Commentary: How Kansas City Athletes And Fans Have Responded To The Challenges Of 2020
This was going to be remembered as the year Kansas City finally got back to the Super Bowl. Despite the dark days that followed, it's important to take stock of what happened and how we've all responded — including sports fans.
On July 24, Laurent Duvernay-Tardif, the 6-foot-5, 320-pound medical doctor and starting right guard for the Kansas City Chiefs became the first NFL player to opt out of the 2020 season.

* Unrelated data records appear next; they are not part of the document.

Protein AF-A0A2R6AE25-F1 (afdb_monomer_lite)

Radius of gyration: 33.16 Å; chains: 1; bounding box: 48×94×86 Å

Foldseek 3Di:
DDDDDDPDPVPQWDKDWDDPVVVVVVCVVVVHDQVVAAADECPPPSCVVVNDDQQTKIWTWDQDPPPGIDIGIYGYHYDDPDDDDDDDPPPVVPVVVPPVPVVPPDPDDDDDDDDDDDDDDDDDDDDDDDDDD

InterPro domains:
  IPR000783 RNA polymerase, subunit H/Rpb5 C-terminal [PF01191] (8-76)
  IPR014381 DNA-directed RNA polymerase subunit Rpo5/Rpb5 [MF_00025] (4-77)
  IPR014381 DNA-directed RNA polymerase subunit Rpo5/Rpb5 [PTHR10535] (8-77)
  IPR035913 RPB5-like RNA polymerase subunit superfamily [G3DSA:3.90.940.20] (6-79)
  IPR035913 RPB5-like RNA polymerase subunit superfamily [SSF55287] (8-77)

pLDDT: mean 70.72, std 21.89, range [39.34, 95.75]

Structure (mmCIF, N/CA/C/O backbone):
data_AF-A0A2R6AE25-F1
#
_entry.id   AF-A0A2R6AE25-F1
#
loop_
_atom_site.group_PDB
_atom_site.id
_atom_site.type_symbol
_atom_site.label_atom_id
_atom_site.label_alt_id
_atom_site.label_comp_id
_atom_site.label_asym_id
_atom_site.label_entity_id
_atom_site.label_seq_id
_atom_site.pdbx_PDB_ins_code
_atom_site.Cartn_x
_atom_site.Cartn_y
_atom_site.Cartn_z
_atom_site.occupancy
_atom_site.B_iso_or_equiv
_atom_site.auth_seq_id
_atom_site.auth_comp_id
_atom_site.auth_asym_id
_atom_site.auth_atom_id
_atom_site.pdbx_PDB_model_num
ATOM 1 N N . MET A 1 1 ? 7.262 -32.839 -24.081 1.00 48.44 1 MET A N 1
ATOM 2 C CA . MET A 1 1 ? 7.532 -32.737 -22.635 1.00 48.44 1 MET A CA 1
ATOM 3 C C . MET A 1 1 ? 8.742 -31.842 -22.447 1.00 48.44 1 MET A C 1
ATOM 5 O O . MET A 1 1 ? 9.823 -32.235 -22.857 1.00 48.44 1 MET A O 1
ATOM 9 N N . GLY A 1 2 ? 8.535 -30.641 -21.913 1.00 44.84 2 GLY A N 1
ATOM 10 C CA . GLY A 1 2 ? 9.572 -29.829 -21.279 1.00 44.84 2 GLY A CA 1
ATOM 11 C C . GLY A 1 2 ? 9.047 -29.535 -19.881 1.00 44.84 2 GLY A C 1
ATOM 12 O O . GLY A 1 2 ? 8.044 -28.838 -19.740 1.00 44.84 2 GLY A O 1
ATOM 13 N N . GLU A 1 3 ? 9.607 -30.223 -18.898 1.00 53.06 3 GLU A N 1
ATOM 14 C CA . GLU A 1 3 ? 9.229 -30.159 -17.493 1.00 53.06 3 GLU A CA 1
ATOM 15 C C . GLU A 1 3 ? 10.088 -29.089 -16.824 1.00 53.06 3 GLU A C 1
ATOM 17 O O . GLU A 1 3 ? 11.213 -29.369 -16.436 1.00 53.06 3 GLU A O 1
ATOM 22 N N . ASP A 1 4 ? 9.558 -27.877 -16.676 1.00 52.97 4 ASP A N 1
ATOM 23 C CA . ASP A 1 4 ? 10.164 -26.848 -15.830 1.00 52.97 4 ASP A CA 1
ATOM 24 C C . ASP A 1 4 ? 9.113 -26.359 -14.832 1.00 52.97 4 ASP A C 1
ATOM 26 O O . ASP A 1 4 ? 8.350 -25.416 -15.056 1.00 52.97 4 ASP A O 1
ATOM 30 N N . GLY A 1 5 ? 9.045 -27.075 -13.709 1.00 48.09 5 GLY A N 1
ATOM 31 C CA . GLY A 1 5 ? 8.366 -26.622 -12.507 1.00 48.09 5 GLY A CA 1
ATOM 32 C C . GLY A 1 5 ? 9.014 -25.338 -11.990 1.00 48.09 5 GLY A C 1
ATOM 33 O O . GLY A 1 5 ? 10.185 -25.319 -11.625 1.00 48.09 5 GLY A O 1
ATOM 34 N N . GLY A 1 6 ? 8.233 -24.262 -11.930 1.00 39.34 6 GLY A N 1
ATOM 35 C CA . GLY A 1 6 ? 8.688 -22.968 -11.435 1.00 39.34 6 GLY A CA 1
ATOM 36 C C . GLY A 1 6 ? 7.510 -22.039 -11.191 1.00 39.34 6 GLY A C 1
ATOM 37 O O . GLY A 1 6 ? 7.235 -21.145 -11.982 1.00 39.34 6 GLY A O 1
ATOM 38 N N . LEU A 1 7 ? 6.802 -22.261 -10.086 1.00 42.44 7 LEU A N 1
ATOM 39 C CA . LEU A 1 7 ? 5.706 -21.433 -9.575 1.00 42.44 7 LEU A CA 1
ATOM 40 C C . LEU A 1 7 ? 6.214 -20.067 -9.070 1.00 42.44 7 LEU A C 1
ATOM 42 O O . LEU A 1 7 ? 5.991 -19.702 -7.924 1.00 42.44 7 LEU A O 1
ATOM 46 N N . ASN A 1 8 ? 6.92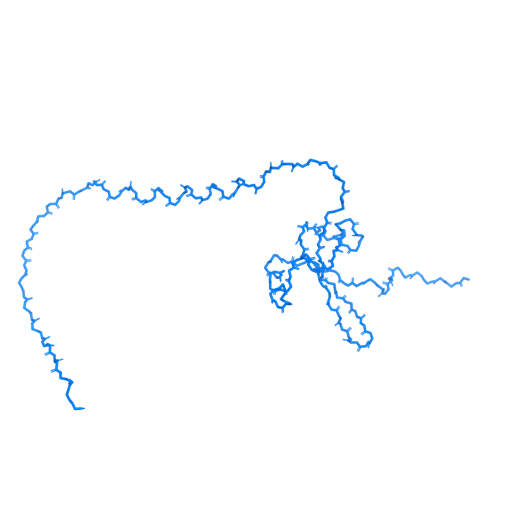1 -19.314 -9.906 1.00 46.97 8 ASN A N 1
ATOM 47 C CA . ASN A 1 8 ? 7.325 -17.939 -9.640 1.00 46.97 8 ASN A CA 1
ATOM 48 C C . ASN A 1 8 ? 6.963 -17.107 -10.866 1.00 46.97 8 ASN A C 1
ATOM 50 O O . ASN A 1 8 ? 7.795 -16.824 -11.726 1.00 46.97 8 ASN A O 1
ATOM 54 N N . HIS A 1 9 ? 5.691 -16.724 -10.967 1.00 56.66 9 HIS A N 1
ATOM 55 C CA . HIS A 1 9 ? 5.294 -15.704 -11.925 1.00 56.66 9 HIS A CA 1
ATOM 56 C C . HIS A 1 9 ? 6.029 -14.405 -11.563 1.00 56.66 9 HIS A C 1
ATOM 58 O O . HIS A 1 9 ? 5.705 -13.760 -10.570 1.00 56.66 9 HIS A O 1
ATOM 64 N N . ILE A 1 10 ? 6.996 -14.005 -12.392 1.00 56.50 10 ILE A N 1
ATOM 65 C CA . ILE A 1 10 ? 7.834 -12.789 -12.276 1.00 56.50 10 ILE A CA 1
ATOM 66 C C . ILE A 1 10 ? 7.000 -11.479 -12.225 1.00 56.50 10 ILE A C 1
ATOM 68 O O . ILE A 1 10 ? 7.522 -10.392 -12.007 1.00 56.50 10 ILE A O 1
ATOM 72 N N . LEU A 1 11 ? 5.680 -11.569 -12.397 1.00 70.25 11 LEU A N 1
ATOM 73 C CA . LEU A 1 11 ? 4.766 -10.457 -12.657 1.00 70.25 11 LEU A CA 1
ATOM 74 C C . LEU A 1 11 ? 4.045 -9.901 -11.417 1.00 70.25 11 LEU A C 1
ATOM 76 O O . LEU A 1 11 ? 3.299 -8.930 -11.555 1.00 70.25 11 LEU A O 1
ATOM 80 N N . VAL A 1 12 ? 4.217 -10.484 -10.223 1.00 80.00 12 VAL A N 1
ATOM 81 C CA . VAL A 1 12 ? 3.545 -9.983 -9.008 1.00 80.00 12 VAL A CA 1
ATOM 82 C C . VAL A 1 12 ? 4.444 -8.969 -8.290 1.00 80.00 12 VAL A C 1
ATOM 84 O O . VAL A 1 12 ? 5.516 -9.341 -7.811 1.00 80.00 12 VAL A O 1
ATOM 87 N N . PRO A 1 13 ? 4.040 -7.688 -8.193 1.00 88.81 13 PRO A N 1
ATOM 88 C CA . PRO A 1 13 ? 4.829 -6.680 -7.495 1.00 88.81 13 PRO A CA 1
ATOM 89 C C . PRO A 1 13 ? 4.836 -6.914 -5.978 1.00 88.81 13 PRO A C 1
ATOM 91 O O . PRO A 1 13 ? 3.999 -7.637 -5.433 1.00 88.81 13 PRO A O 1
ATOM 94 N N . LYS A 1 14 ? 5.773 -6.274 -5.275 1.00 90.31 14 LYS A N 1
ATOM 95 C CA . LYS A 1 14 ? 5.848 -6.340 -3.809 1.00 90.31 14 LYS A CA 1
ATOM 96 C C . LYS A 1 14 ? 4.772 -5.443 -3.199 1.00 90.31 14 LYS A C 1
ATOM 98 O O . LYS A 1 14 ? 4.653 -4.287 -3.603 1.00 90.31 14 LYS A O 1
ATOM 103 N N . HIS A 1 15 ? 4.024 -5.970 -2.231 1.00 93.44 15 HIS A N 1
ATOM 104 C CA . HIS A 1 15 ? 2.966 -5.257 -1.514 1.00 93.44 15 HIS A CA 1
ATOM 105 C C . HIS A 1 15 ? 3.359 -5.099 -0.042 1.00 93.44 15 HIS A C 1
ATOM 107 O O . HIS A 1 15 ? 3.654 -6.084 0.628 1.00 93.44 15 HIS A O 1
ATOM 113 N N . GLU A 1 16 ? 3.349 -3.867 0.461 1.00 93.88 16 GLU A N 1
ATOM 114 C CA . GLU A 1 16 ? 3.682 -3.532 1.849 1.00 93.88 16 GLU A CA 1
ATOM 115 C C . GLU A 1 16 ? 2.551 -2.706 2.472 1.00 93.88 16 GLU A C 1
ATOM 117 O O . GLU A 1 16 ? 2.038 -1.769 1.854 1.00 93.88 16 GLU A O 1
ATOM 122 N N . LEU A 1 17 ? 2.162 -3.034 3.707 1.00 94.88 17 LEU A N 1
ATOM 123 C CA . LEU A 1 17 ? 1.194 -2.243 4.464 1.00 94.88 17 LEU A CA 1
ATOM 124 C C . LEU A 1 17 ? 1.889 -1.103 5.197 1.00 94.88 17 LEU A C 1
ATOM 126 O O . LEU A 1 17 ? 2.843 -1.319 5.943 1.00 94.88 17 LEU A O 1
ATOM 130 N N . LEU A 1 18 ? 1.372 0.109 5.022 1.00 94.06 18 LEU A N 1
ATOM 131 C CA . LEU A 1 18 ? 1.868 1.277 5.734 1.00 94.06 18 LEU A CA 1
ATOM 132 C C . LEU A 1 18 ? 1.152 1.453 7.073 1.00 94.06 18 LEU A C 1
ATOM 134 O O . LEU A 1 18 ? -0.043 1.166 7.221 1.00 94.06 18 LEU A O 1
ATOM 138 N N . SER A 1 19 ? 1.896 1.967 8.050 1.00 94.25 19 SER A N 1
ATOM 139 C CA . SER A 1 19 ? 1.347 2.419 9.325 1.00 94.25 19 SER A CA 1
ATOM 140 C C . SER A 1 19 ? 0.501 3.685 9.126 1.00 94.25 19 SER A C 1
ATOM 142 O O . SER A 1 19 ? 0.576 4.352 8.089 1.00 94.25 19 SER A O 1
ATOM 144 N N . LYS A 1 20 ? -0.310 4.056 10.124 1.00 91.12 20 LYS A N 1
ATOM 145 C CA . LYS A 1 20 ? -1.100 5.302 10.074 1.00 91.12 20 LYS A CA 1
ATOM 146 C C . LYS A 1 20 ? -0.201 6.534 9.948 1.00 91.12 20 LYS A C 1
ATOM 148 O O . LYS A 1 20 ? -0.506 7.431 9.170 1.00 91.12 20 LYS A O 1
ATOM 153 N N . GLU A 1 21 ? 0.923 6.537 10.659 1.00 93.94 21 GLU A N 1
ATOM 154 C CA . GLU A 1 21 ? 1.887 7.638 10.642 1.00 93.94 21 GLU A CA 1
ATOM 155 C C . GLU A 1 21 ? 2.541 7.794 9.268 1.00 93.94 21 GLU A C 1
ATOM 157 O O . GLU A 1 21 ? 2.618 8.902 8.740 1.00 93.94 21 GLU A O 1
ATOM 162 N N . ASP A 1 22 ? 2.968 6.690 8.655 1.00 94.56 22 ASP A N 1
ATOM 163 C CA . ASP A 1 22 ? 3.621 6.731 7.343 1.00 94.56 22 ASP A CA 1
ATOM 164 C C . ASP A 1 22 ? 2.624 7.033 6.228 1.00 94.56 22 ASP A C 1
ATOM 166 O O . ASP A 1 22 ? 2.936 7.784 5.307 1.00 94.56 22 ASP A O 1
ATOM 170 N N . SER A 1 23 ? 1.390 6.541 6.354 1.00 93.00 23 SER A N 1
ATOM 171 C CA . SER A 1 23 ? 0.300 6.895 5.443 1.00 93.00 23 SER A CA 1
ATOM 172 C C . SER A 1 23 ? 0.062 8.407 5.432 1.00 93.00 23 SER A C 1
ATOM 174 O O . SER A 1 23 ? -0.047 9.007 4.365 1.00 93.00 23 SER A O 1
ATOM 176 N N . GLU A 1 24 ? 0.029 9.055 6.602 1.00 93.62 24 GLU A N 1
ATOM 177 C CA . GLU A 1 24 ? -0.121 10.511 6.693 1.00 93.62 24 GLU A CA 1
ATOM 178 C C . GLU A 1 24 ? 1.061 11.275 6.088 1.00 93.62 24 GLU A C 1
ATOM 180 O O . GLU A 1 24 ? 0.847 12.319 5.467 1.00 93.62 24 GLU A O 1
ATOM 185 N N . LYS A 1 25 ? 2.294 10.782 6.258 1.00 95.56 25 LYS A N 1
ATOM 186 C CA . LYS A 1 25 ? 3.486 11.381 5.637 1.00 95.56 25 LYS A CA 1
ATOM 187 C C . LYS A 1 25 ? 3.396 11.308 4.115 1.00 95.56 25 LYS A C 1
ATOM 189 O O . LYS A 1 25 ? 3.472 12.346 3.467 1.00 95.56 25 LYS A O 1
AT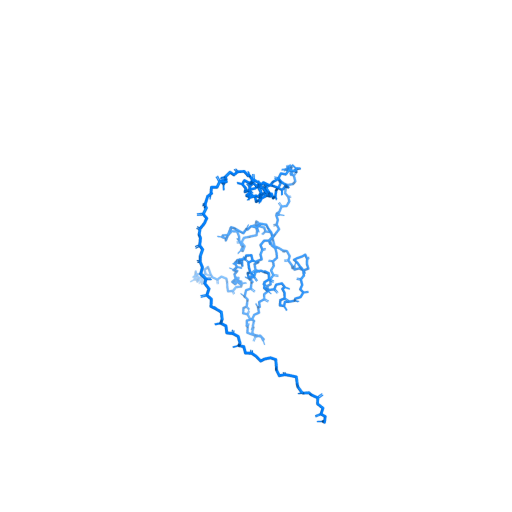OM 194 N N . VAL A 1 26 ? 3.119 10.126 3.566 1.00 94.44 26 VAL A N 1
ATOM 195 C CA . VAL A 1 26 ? 2.990 9.904 2.116 1.00 94.44 26 VAL A CA 1
ATOM 196 C C . VAL A 1 26 ? 1.889 10.780 1.515 1.00 94.44 26 VAL A C 1
ATOM 198 O O . VAL A 1 26 ? 2.080 11.400 0.471 1.00 94.44 26 VAL A O 1
ATOM 201 N N . LEU A 1 27 ? 0.737 10.888 2.180 1.00 94.25 27 LEU A N 1
ATOM 202 C CA . LEU A 1 27 ? -0.360 11.746 1.721 1.00 94.25 27 LEU A CA 1
ATOM 203 C C . LEU A 1 27 ? 0.029 13.230 1.698 1.00 94.25 27 LEU A C 1
ATOM 205 O O . LEU A 1 27 ? -0.371 13.950 0.783 1.00 94.25 27 LEU A O 1
ATOM 209 N N . LYS A 1 28 ? 0.814 13.689 2.682 1.00 95.25 28 LYS A N 1
ATOM 210 C CA . LYS A 1 28 ? 1.334 15.065 2.731 1.00 95.25 28 LYS A CA 1
ATOM 211 C C . LYS A 1 28 ? 2.379 15.317 1.648 1.00 95.25 28 LYS A C 1
ATOM 213 O O . LYS A 1 28 ? 2.301 16.351 0.995 1.00 95.25 28 LYS A O 1
ATOM 218 N N . GLU A 1 29 ? 3.309 14.388 1.446 1.00 95.44 29 GLU A N 1
ATOM 219 C CA . GLU A 1 29 ? 4.354 14.479 0.416 1.00 95.44 29 GLU A CA 1
ATOM 220 C C . GLU A 1 29 ? 3.763 14.529 -0.994 1.00 95.44 29 GLU A C 1
ATOM 222 O O . GLU A 1 29 ? 4.190 15.329 -1.821 1.00 95.44 29 GLU A O 1
ATOM 227 N N . LEU A 1 30 ? 2.740 13.714 -1.254 1.00 93.31 30 LEU A N 1
ATOM 228 C CA . LEU A 1 30 ? 2.043 13.689 -2.540 1.00 93.31 30 LEU A CA 1
ATOM 229 C C . LEU A 1 30 ? 1.006 14.815 -2.686 1.00 93.31 30 LEU A C 1
ATOM 231 O O . LEU A 1 30 ? 0.547 15.078 -3.795 1.00 93.31 30 LEU A O 1
ATOM 235 N N . GLY A 1 31 ? 0.594 15.457 -1.589 1.00 94.81 31 GLY A N 1
ATOM 236 C CA . GLY A 1 31 ? -0.449 16.488 -1.593 1.00 94.81 31 GLY A CA 1
ATOM 237 C C . GLY A 1 31 ? -1.838 15.971 -1.993 1.00 94.81 31 GLY A C 1
ATOM 238 O O . GLY A 1 31 ? -2.690 16.752 -2.420 1.00 94.81 31 GLY A O 1
ATOM 239 N N . VAL A 1 32 ? -2.077 14.663 -1.868 1.00 94.38 32 VAL A N 1
ATOM 240 C CA . VAL A 1 32 ? -3.326 14.002 -2.273 1.00 94.38 32 VAL A CA 1
ATOM 241 C C . VAL A 1 32 ? -4.135 13.540 -1.071 1.00 94.38 32 VAL A C 1
ATOM 243 O O . VAL A 1 32 ? -3.632 13.323 0.031 1.00 94.38 32 VAL A O 1
ATOM 246 N N . LYS A 1 33 ? -5.434 13.371 -1.288 1.00 92.44 33 LYS A N 1
ATOM 247 C CA . LYS A 1 33 ? -6.383 12.888 -0.283 1.00 92.44 33 LYS A CA 1
ATOM 248 C C . LYS A 1 33 ? -6.658 11.401 -0.504 1.00 92.44 33 LYS A C 1
ATOM 250 O O . LYS A 1 33 ? -6.605 10.929 -1.636 1.00 92.44 33 LYS A O 1
ATOM 255 N N . LEU A 1 34 ? -7.025 10.665 0.552 1.00 89.69 34 LEU A N 1
ATOM 256 C CA . LEU A 1 34 ? -7.192 9.200 0.489 1.00 89.69 34 LEU A CA 1
ATOM 257 C C . LEU A 1 34 ? -8.123 8.738 -0.641 1.00 89.69 34 LEU A C 1
ATOM 259 O O . LEU A 1 34 ? -7.867 7.727 -1.281 1.00 89.69 34 LEU A O 1
ATOM 263 N N . TRP A 1 35 ? -9.202 9.476 -0.906 1.00 88.62 35 TRP A N 1
ATOM 264 C CA . TRP A 1 35 ? -10.180 9.104 -1.931 1.00 88.62 35 TRP A CA 1
ATOM 265 C C . TRP A 1 35 ? -9.689 9.291 -3.368 1.00 88.62 35 TRP A C 1
ATOM 267 O O . TRP A 1 35 ? -10.336 8.784 -4.282 1.00 88.62 35 TRP A O 1
ATOM 277 N N . GLN A 1 36 ? -8.611 10.056 -3.566 1.00 93.12 36 GLN A N 1
ATOM 278 C CA . GLN A 1 36 ? -7.991 10.284 -4.873 1.00 93.12 36 GLN A CA 1
ATOM 279 C C . GLN A 1 36 ? -7.049 9.138 -5.252 1.00 93.12 36 GLN A C 1
ATOM 281 O O . GLN A 1 36 ? -6.678 9.018 -6.416 1.00 93.12 36 GLN A O 1
ATOM 286 N N . LEU A 1 37 ? -6.666 8.300 -4.285 1.00 94.25 37 LEU A N 1
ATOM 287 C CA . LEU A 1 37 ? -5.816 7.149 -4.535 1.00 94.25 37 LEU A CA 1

“I cannot allow myself to potentially transmit the virus in our communities simply to play the sport that I love,” he wrote, explaining his decision. “If I am to take risks, I will do it caring for patients.”
This past week, Sports Illustrated made the good doctor its "Sportsperson of the Year" — actually, one of five sports people honored as exemplars of “The Activist Athlete.”
It’s the first time the title’s been bestowed on a player who chose not to play since Sandy Koufax. But champions and changes beyond the field is the story of sports in 2020.
The year started off great for KC fans: a playoff run for the ages, a sensational Super Bowl and a parade to Union Station. But COVID-19 saw our first-in-50-years championship, and raised us a worst-in-a-century pandemic. Looking back now on those images of thousands of fans packed together downtown still gives me chills, but of a very different kind.
It was harder to be a sports fan this year — and not just because there were no games, and then when there were, it wasn’t safe to go. And not just because we lost that connective tissue when we needed it most.
This year exposed old tensions and inequalities, and our not always healthy relationship with sports.
With millions of jobs and billions in earnings lost, it makes sense that pro sports would want to get up and running. Bickering billionaire owners almost sank the shortened Major League Baseball season before it began. The NBA and NHL fared better, inside their bubbles. It’s really just a matter of resources and priorities. Pro teams have them and so their athletes are tested for COVID-19 almost daily, while most frontline nurses never are.
College athletic departments came next, preaching the importance of competition and player safety, but — first and foremost — they’re also businesses that need to turn a buck. So they trot out “amateur” football and basketball players to entertain us amid the pandemic’s most deadly surge while, from volleyball to wrestling to track and field, nearly a hundred profitless Division 1 programs are disappearing, probably for good.
These messages trickle down.
We sign our kids up for sports for the exercise and the supposed life lessons they instill: determination and teamwork, individual effort only matters for the success of the whole. But given an unprecedented chance to model shared sacrifice for the common good — to sit out one season to save lives — too many parents would rather cry, “Let Them Play.”
This is why athletes willing to step outside the game, like Duvernay-Tardif and his teammate Patrick Mahomes — another "Sportsperson of the Year" — have been the inspiring bright spots.
First of all, Mahomes is having his most insanely productive season yet, on pace again for 5,000 yards. But his most impressive stat may be the three words he spoke in a viral video aimed directly at his bosses: Black Lives Matter.
Or the six figures he spent on voting machines to help transform Arrowhead Stadium into a polling place on Election Day. It’s the most potent form of Mahomes Magic: using his exalted platform to counter social injustice and electoral discord, without concern for his brand. He knows that wearing a face mask with the word “vote” on it might annoy some fans — or it might get them to do both.
The new year will bring hope and vaccines. We will go to games again. We will cheer. We will high-five — with strangers. In the past, I’ve used this time in December to share my sports fan’s wish list — you know, things I want, like a Chiefs’ Super Bowl championship. But this year I only want one thing.
Let’s make sure that 2020 will be remembered for who and what we lost, and also what we’re learning. Not just Zoom and sourdough and needlepoint, but solidarity and sacrifice and fairness — ideals that we think are enshrined in sports, but have always depended on each one of us.
Victor Wishna is a writer, editor and sports fan. He lives in Leawood.